If I learnt anything in my 20 years of doing IT security, it was that no system is completely secure. The chances of you being a victim of a cyber-attack increase with use of mainstream applications (e.g., WordPress as an online blog), and being successful (more customers, more data, more value), and having sensitive data in one place.

What I see in the growth of the CDN market and they way these companies operate is the fast growth of their value as a target of cyber-attacks. I don’t mean external threats only, but internal threats as well. It’s more likely someone will try to steal one diamond, rather than tons of silver.

I did not expect much from an SSL service in free-tier CDN services, but sharing a single encryption key among really big websites with tens of thousands visitors a day is pretty outrageous as it shows how little CDN companies think about security.
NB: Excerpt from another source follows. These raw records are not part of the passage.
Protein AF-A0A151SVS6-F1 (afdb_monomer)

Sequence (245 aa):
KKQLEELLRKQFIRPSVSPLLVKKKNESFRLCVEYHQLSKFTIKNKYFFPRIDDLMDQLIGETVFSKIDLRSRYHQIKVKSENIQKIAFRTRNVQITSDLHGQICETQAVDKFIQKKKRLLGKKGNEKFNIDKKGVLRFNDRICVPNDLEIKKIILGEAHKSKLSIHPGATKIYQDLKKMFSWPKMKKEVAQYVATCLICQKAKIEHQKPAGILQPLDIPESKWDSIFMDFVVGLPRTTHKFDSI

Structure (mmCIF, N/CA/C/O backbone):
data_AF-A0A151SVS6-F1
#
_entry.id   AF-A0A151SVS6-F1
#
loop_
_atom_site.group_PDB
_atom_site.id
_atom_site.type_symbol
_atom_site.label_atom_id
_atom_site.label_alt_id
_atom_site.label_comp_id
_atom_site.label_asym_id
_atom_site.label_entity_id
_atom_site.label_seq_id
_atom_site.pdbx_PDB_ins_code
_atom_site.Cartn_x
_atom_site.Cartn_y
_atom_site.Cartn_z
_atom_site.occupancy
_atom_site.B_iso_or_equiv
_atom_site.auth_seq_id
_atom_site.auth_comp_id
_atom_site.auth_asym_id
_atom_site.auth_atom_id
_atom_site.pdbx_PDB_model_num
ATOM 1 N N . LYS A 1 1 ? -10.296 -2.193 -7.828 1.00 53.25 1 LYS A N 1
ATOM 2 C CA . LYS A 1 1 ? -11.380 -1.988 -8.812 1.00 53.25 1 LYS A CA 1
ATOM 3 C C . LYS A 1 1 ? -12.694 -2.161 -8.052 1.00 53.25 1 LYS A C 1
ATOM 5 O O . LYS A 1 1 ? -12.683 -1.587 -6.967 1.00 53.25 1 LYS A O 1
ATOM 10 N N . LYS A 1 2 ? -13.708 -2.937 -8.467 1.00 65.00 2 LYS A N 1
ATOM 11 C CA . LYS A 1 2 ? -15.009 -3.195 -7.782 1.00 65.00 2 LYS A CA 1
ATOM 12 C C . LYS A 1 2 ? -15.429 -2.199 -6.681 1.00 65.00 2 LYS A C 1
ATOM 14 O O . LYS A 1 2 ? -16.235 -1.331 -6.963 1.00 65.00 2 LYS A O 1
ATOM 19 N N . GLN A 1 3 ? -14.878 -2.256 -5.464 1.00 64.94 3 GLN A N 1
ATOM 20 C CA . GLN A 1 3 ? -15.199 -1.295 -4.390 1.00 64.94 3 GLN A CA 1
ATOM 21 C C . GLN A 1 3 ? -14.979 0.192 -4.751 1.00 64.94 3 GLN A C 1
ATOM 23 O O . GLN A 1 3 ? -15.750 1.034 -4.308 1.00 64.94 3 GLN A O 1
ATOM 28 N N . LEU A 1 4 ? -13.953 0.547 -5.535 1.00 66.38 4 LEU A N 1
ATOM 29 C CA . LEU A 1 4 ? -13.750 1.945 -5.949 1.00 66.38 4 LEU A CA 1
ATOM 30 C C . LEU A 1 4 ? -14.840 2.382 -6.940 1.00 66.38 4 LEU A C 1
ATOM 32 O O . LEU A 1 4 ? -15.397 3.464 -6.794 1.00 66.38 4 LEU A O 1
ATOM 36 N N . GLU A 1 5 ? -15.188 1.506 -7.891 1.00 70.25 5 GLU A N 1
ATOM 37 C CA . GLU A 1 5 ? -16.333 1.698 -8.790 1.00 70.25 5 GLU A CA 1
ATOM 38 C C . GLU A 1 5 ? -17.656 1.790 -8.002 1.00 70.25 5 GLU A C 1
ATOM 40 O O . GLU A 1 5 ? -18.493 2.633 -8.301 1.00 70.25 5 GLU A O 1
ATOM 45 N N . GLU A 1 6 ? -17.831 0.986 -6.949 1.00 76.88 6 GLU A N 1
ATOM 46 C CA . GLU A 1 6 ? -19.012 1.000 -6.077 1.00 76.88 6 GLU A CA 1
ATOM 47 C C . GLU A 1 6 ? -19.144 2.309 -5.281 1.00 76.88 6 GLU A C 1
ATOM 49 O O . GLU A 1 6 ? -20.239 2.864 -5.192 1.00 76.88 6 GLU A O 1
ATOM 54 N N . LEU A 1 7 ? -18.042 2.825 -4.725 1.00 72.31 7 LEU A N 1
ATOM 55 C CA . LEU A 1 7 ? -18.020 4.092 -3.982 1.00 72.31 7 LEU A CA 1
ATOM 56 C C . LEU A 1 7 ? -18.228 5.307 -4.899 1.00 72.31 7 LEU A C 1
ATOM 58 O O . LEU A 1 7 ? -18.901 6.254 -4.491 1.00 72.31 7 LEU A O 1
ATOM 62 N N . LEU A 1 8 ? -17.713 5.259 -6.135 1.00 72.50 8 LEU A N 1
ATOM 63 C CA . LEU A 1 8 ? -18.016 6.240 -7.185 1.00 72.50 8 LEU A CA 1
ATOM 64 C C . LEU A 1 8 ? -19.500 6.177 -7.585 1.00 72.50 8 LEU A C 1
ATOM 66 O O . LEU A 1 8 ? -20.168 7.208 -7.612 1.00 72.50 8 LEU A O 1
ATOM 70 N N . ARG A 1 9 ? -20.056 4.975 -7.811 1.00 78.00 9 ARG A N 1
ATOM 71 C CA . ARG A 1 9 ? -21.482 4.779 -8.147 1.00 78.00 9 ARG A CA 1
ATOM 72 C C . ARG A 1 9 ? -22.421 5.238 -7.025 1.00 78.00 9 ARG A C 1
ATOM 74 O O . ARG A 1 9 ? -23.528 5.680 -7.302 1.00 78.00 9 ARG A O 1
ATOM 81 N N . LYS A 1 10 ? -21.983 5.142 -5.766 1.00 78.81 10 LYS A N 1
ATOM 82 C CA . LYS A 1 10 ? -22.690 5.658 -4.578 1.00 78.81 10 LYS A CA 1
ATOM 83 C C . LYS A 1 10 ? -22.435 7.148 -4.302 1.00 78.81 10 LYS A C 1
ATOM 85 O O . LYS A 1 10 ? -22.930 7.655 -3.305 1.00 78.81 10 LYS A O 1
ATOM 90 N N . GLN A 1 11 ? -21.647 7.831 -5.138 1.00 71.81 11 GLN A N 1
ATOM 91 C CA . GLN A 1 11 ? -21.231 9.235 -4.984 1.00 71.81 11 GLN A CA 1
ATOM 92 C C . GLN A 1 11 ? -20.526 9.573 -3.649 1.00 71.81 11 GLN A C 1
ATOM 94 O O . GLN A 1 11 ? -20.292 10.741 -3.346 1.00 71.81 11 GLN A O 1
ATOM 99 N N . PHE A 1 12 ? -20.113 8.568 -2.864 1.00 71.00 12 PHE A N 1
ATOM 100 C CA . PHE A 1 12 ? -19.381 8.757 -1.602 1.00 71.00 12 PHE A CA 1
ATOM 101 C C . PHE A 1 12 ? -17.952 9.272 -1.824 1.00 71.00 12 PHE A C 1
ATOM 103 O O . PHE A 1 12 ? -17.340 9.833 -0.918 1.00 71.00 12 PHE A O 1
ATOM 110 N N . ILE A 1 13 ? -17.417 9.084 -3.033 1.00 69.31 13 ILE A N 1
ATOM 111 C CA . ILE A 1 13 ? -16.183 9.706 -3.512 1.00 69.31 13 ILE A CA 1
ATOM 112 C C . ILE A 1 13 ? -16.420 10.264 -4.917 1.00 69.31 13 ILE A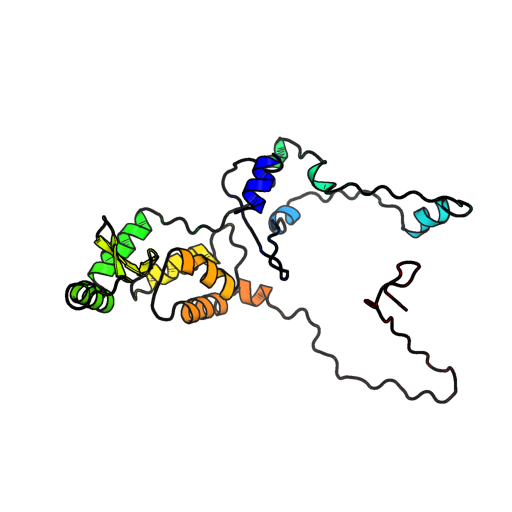 C 1
ATOM 114 O O . ILE A 1 13 ? -17.204 9.710 -5.687 1.00 69.31 13 ILE A O 1
ATOM 118 N N . ARG A 1 14 ? -15.695 11.327 -5.270 1.00 65.19 14 ARG A N 1
ATOM 119 C CA . ARG A 1 14 ? -15.624 11.874 -6.633 1.00 65.19 14 ARG A CA 1
ATOM 120 C C . ARG A 1 14 ? -14.183 11.834 -7.147 1.00 65.19 14 ARG A C 1
ATOM 122 O O . ARG A 1 14 ? -13.268 11.823 -6.317 1.00 65.19 14 ARG A O 1
ATOM 129 N N . PRO A 1 15 ? -13.953 11.849 -8.473 1.00 59.34 15 PRO A N 1
ATOM 130 C CA . PRO A 1 15 ? -12.631 12.098 -9.025 1.00 59.34 15 PRO A CA 1
ATOM 131 C C . PRO A 1 15 ? -12.020 13.360 -8.406 1.00 59.34 15 PRO A C 1
ATOM 133 O O . PRO A 1 15 ? -12.583 14.451 -8.439 1.00 59.34 15 PRO A O 1
ATOM 136 N N . SER A 1 16 ? -10.876 13.154 -7.777 1.00 55.34 16 SER A N 1
ATOM 137 C CA . SER A 1 16 ? -9.977 14.145 -7.201 1.00 55.34 16 SER A CA 1
ATOM 138 C C . SER A 1 16 ? -8.567 13.605 -7.438 1.00 55.34 16 SER A C 1
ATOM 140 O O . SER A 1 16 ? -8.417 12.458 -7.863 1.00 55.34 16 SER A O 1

We need to decrease the bounty. We need to lower the value of each key and there are only two ways to do it:

  1. you use a different key for each website using CDN services; or
  2. you shorten the validity of those keys so they are worthless in minutes after being stolen.

Do you find anything interesting with KeyChest? Share it with us by tweeting with #keychest!

Update – 23rd June

  1. We looked at the chance of an attacker tampering with SNI extensions during TLS handshakes – all looks sound here.
  2. We still have to verify if sharing a certificate and the private key among many random websites may avoid security warning during browser cache attacks.